▸ REQUIRED WORK
Within the records below is a range that opens at the line with "ATOM 15 C CA" and closes at the line with "ATOM 60 N N". Return that range word for word, both ends included, and only that range.

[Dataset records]
########
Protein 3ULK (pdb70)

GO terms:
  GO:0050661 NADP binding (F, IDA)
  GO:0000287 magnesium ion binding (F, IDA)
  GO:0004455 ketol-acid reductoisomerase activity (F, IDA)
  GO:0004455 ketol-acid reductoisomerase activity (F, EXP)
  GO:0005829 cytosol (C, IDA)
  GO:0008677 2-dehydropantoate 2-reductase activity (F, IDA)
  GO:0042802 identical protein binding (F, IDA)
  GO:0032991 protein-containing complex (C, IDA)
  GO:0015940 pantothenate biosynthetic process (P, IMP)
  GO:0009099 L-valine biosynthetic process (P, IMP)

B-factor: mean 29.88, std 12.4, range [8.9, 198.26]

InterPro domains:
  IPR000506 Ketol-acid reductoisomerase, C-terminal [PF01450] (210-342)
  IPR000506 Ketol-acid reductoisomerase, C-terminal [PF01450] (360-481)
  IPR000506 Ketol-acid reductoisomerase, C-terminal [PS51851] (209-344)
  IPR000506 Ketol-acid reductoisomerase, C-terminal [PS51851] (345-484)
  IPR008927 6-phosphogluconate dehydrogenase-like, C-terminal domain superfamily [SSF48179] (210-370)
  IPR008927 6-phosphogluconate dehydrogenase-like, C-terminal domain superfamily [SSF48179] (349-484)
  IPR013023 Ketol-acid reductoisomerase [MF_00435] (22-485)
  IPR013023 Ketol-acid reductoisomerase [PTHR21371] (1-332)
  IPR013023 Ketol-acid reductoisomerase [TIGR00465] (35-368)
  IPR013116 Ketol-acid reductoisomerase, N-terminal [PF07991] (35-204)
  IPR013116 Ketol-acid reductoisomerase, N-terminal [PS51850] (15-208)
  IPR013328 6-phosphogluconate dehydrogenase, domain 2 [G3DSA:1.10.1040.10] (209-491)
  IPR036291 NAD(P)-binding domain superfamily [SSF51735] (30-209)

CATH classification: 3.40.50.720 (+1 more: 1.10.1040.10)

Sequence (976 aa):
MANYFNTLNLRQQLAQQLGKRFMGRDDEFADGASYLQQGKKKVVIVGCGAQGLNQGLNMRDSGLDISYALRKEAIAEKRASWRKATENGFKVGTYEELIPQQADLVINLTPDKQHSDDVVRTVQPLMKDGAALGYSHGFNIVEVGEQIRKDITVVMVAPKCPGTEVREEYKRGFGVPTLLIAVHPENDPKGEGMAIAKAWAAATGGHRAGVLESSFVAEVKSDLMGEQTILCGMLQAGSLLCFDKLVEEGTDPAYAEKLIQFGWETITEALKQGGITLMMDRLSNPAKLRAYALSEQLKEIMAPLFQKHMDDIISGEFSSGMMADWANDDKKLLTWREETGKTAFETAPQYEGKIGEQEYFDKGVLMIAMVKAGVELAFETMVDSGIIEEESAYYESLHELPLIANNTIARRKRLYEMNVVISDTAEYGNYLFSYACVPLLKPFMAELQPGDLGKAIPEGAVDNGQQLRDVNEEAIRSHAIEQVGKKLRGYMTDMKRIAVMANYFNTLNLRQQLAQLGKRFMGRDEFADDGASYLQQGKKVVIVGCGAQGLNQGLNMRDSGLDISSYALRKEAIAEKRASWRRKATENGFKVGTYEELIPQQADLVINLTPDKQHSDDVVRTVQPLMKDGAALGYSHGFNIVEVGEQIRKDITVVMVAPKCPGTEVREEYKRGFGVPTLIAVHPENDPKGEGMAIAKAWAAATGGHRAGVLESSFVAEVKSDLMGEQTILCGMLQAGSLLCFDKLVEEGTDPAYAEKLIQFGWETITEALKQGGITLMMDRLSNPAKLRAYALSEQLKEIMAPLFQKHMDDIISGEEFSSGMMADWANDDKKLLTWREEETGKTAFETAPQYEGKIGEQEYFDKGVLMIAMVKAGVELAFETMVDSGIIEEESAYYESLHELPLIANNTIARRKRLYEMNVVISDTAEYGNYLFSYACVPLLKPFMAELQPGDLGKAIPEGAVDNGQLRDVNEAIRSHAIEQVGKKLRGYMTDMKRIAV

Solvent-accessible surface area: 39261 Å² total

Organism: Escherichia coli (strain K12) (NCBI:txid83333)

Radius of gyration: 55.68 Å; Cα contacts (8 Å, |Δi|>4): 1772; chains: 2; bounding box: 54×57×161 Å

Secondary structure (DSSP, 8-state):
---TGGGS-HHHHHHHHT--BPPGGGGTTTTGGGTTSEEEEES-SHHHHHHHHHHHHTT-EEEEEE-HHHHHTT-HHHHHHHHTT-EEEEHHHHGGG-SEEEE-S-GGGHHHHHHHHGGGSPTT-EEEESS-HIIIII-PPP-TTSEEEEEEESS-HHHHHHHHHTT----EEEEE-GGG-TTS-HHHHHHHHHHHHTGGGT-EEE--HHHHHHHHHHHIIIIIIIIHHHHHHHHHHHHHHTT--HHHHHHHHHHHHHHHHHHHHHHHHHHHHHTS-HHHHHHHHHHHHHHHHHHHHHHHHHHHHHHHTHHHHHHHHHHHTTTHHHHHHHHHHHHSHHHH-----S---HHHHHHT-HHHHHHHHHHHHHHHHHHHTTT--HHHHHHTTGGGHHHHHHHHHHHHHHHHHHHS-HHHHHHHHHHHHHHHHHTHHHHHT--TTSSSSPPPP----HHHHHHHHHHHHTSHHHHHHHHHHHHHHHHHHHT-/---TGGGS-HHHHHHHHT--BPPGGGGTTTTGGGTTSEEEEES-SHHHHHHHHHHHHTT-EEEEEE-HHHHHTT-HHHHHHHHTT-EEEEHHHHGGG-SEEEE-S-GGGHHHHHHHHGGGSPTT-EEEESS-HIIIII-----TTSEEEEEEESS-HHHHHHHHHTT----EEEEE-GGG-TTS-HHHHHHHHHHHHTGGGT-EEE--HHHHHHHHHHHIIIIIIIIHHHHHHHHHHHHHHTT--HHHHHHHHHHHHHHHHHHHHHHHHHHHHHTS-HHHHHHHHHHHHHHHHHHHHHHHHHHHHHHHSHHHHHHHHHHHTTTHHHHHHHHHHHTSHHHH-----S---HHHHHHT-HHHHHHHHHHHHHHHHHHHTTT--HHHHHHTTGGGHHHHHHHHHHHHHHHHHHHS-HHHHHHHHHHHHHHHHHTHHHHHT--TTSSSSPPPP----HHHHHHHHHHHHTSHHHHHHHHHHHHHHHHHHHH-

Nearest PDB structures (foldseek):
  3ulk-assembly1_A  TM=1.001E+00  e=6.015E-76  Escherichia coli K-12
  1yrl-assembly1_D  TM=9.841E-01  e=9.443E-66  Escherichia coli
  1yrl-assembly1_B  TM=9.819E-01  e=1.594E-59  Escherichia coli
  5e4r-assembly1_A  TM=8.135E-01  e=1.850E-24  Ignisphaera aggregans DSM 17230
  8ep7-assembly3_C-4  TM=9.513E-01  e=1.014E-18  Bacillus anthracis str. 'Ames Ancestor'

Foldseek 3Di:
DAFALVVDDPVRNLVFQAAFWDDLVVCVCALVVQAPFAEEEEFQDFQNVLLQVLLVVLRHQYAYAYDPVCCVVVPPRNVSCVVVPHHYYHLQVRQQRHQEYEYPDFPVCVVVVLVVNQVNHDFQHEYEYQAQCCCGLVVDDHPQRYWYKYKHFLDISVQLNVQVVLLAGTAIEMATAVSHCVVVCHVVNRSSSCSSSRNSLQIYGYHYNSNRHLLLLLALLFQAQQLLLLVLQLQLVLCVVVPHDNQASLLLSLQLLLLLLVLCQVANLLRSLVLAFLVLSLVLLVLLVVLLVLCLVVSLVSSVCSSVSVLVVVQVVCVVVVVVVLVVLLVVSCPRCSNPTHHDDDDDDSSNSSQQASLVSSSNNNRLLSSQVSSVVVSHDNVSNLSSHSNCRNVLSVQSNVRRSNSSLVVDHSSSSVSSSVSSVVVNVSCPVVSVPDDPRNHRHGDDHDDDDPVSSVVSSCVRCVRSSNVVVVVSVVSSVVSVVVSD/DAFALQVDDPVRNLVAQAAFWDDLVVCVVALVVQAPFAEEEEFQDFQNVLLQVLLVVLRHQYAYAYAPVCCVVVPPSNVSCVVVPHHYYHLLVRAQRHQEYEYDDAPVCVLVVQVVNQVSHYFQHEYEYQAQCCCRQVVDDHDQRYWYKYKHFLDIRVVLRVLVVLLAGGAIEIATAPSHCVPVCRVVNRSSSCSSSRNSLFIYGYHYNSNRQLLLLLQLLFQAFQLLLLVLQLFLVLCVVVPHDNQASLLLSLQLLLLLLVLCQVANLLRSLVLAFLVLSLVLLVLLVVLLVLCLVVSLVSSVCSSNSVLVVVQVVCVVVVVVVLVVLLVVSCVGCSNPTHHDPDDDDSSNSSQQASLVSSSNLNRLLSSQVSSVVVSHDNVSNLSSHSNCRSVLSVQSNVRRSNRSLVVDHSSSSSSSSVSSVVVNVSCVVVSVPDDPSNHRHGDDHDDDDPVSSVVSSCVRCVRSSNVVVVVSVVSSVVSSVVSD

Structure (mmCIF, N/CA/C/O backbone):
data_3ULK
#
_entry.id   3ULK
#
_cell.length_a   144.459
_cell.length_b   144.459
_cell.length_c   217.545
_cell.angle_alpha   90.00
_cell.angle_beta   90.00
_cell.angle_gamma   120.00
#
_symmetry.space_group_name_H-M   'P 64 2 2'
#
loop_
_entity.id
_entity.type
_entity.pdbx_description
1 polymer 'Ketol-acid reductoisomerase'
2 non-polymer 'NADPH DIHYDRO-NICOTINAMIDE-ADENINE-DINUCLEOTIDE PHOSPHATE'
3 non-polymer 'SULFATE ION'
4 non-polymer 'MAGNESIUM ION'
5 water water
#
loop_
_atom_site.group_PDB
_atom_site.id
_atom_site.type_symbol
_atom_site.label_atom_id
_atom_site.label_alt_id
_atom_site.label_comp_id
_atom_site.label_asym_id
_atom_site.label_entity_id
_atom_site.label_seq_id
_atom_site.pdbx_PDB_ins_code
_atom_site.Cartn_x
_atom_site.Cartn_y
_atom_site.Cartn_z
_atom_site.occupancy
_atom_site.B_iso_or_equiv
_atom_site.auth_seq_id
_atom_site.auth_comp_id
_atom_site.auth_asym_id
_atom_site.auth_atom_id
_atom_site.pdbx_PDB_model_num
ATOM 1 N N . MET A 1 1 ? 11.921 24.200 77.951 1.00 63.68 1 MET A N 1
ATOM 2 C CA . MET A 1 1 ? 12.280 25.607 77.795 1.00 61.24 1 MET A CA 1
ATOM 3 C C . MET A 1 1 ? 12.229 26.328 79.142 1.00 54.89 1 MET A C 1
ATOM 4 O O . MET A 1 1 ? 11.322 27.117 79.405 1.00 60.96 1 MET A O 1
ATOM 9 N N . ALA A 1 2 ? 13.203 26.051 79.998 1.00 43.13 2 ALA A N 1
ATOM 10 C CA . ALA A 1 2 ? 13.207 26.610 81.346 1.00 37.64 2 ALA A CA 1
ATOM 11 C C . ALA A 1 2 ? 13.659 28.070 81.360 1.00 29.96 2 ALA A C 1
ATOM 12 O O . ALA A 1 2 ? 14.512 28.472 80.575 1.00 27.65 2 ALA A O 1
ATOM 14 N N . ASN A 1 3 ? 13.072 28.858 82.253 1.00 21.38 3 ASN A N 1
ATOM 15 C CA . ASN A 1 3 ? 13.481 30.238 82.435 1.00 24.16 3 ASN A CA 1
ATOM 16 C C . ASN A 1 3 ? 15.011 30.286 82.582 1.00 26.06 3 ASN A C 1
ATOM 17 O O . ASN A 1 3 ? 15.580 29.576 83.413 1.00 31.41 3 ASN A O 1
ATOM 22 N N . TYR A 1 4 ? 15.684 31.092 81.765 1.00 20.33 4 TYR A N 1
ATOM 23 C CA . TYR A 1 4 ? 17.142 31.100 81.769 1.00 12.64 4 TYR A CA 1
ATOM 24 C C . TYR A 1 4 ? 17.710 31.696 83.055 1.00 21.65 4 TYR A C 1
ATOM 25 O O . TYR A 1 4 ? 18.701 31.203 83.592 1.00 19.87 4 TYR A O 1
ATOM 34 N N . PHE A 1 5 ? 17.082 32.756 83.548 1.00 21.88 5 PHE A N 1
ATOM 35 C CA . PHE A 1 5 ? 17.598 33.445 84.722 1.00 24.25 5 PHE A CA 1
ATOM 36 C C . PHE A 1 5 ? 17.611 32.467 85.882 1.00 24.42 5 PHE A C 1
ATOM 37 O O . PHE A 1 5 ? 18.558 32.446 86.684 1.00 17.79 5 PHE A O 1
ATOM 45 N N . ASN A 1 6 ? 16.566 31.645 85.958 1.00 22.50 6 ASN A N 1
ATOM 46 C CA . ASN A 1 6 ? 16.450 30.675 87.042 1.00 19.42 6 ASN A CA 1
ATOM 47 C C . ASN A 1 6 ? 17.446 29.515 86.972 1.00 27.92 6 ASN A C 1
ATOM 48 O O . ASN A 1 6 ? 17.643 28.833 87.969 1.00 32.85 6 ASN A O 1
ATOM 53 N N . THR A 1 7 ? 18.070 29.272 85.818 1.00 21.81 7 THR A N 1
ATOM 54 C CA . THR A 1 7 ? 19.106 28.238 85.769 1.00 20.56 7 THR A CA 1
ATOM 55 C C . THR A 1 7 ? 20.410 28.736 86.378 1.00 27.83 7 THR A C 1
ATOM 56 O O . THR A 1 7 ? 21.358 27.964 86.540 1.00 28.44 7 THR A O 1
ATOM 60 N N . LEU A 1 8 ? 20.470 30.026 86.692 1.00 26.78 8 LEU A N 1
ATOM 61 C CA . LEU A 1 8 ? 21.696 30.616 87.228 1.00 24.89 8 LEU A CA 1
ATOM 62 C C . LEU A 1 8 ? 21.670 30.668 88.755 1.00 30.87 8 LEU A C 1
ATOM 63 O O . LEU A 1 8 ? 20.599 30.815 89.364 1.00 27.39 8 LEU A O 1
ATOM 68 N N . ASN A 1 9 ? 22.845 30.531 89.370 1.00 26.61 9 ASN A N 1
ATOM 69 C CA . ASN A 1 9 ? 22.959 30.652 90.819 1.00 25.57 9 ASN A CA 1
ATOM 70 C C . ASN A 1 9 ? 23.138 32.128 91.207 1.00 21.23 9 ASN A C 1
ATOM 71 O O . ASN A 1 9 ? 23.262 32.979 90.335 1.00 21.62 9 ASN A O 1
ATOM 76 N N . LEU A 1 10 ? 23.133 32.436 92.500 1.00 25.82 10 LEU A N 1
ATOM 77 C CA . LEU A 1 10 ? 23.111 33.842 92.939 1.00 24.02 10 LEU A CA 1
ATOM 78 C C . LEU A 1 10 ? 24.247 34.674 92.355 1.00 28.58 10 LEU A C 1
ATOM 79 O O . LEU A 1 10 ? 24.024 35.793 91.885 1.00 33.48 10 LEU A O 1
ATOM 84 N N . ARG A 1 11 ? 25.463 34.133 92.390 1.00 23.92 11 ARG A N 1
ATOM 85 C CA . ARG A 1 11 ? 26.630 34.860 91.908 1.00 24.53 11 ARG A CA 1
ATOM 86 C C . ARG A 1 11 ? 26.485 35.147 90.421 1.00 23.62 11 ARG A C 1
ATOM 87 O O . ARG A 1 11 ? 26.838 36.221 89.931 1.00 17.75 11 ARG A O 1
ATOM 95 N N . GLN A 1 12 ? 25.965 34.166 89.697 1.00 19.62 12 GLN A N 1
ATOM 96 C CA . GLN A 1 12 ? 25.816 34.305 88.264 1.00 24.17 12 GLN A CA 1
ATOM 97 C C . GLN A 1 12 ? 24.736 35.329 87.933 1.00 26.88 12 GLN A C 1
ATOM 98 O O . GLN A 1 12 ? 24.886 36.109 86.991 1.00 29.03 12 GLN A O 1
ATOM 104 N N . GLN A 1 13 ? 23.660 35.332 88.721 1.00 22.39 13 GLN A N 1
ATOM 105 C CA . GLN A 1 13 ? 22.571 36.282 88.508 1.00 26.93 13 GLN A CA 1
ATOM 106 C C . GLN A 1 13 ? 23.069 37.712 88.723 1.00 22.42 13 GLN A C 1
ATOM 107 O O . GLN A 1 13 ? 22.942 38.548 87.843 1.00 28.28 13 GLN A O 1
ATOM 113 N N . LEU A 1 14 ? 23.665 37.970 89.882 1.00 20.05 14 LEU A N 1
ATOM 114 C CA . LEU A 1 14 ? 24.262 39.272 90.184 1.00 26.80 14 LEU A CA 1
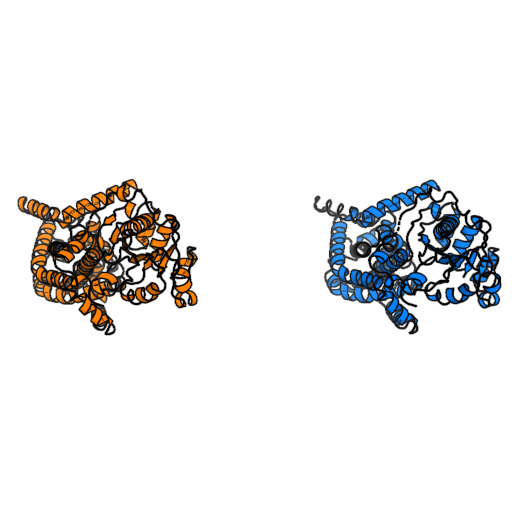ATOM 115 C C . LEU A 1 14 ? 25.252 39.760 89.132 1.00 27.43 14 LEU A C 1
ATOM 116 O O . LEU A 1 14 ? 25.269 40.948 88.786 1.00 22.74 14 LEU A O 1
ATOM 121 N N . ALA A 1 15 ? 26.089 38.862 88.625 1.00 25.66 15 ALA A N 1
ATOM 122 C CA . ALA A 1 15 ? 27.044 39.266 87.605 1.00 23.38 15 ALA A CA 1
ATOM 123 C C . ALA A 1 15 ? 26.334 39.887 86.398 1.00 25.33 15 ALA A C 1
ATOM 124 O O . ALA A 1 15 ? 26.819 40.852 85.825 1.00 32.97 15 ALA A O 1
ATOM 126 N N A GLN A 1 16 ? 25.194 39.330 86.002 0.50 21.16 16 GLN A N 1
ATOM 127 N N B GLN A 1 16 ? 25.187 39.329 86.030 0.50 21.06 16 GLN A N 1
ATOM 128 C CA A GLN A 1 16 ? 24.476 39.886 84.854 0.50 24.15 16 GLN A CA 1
########
▸ OUTPUT
ATOM 15 C CA . ASN A 1 3 ? 13.481 30.238 82.435 1.00 24.16 3 ASN A CA 1
ATOM 16 C C . ASN A 1 3 ? 15.011 30.286 82.582 1.00 26.06 3 ASN A C 1
ATOM 17 O O . ASN A 1 3 ? 15.580 29.576 83.413 1.00 31.41 3 ASN A O 1
ATOM 22 N N . TYR A 1 4 ? 15.684 31.092 81.765 1.00 20.33 4 TYR A N 1
ATOM 23 C CA . TYR A 1 4 ? 17.142 31.100 81.769 1.00 12.64 4 TYR A CA 1
ATOM 24 C C . TYR A 1 4 ? 17.710 31.696 83.055 1.00 21.65 4 TYR A C 1
ATOM 25 O O . TYR A 1 4 ? 18.701 31.203 83.592 1.00 19.87 4 TYR A O 1
ATOM 34 N N . PHE A 1 5 ? 17.082 32.756 83.548 1.00 21.88 5 PHE A N 1
ATOM 35 C CA . PHE A 1 5 ? 17.598 33.445 84.722 1.00 24.25 5 PHE A CA 1
ATOM 36 C C . PHE A 1 5 ? 17.611 32.467 85.882 1.00 24.42 5 PHE A C 1
ATOM 37 O O . PHE A 1 5 ? 18.558 32.446 86.684 1.00 17.79 5 PHE A O 1
ATOM 45 N N . ASN A 1 6 ? 16.566 31.645 85.958 1.00 22.50 6 ASN A N 1
ATOM 46 C CA . ASN A 1 6 ? 16.450 30.675 87.042 1.00 19.42 6 ASN A CA 1
ATOM 47 C C . ASN A 1 6 ? 17.446 29.515 86.972 1.00 27.92 6 ASN A C 1
ATOM 48 O O . ASN A 1 6 ? 17.643 28.833 87.969 1.00 32.85 6 ASN A O 1
ATOM 53 N N . THR A 1 7 ? 18.070 29.272 85.818 1.00 21.81 7 THR A N 1
ATOM 54 C CA . THR A 1 7 ? 19.106 28.238 85.769 1.00 20.56 7 THR A CA 1
ATOM 55 C C . THR A 1 7 ? 20.410 28.736 86.378 1.00 27.83 7 THR A C 1
ATOM 56 O O . THR A 1 7 ? 21.358 27.964 86.540 1.00 28.44 7 THR A O 1
ATOM 60 N N . LEU A 1 8 ? 20.470 30.026 86.692 1.00 26.78 8 LEU A N 1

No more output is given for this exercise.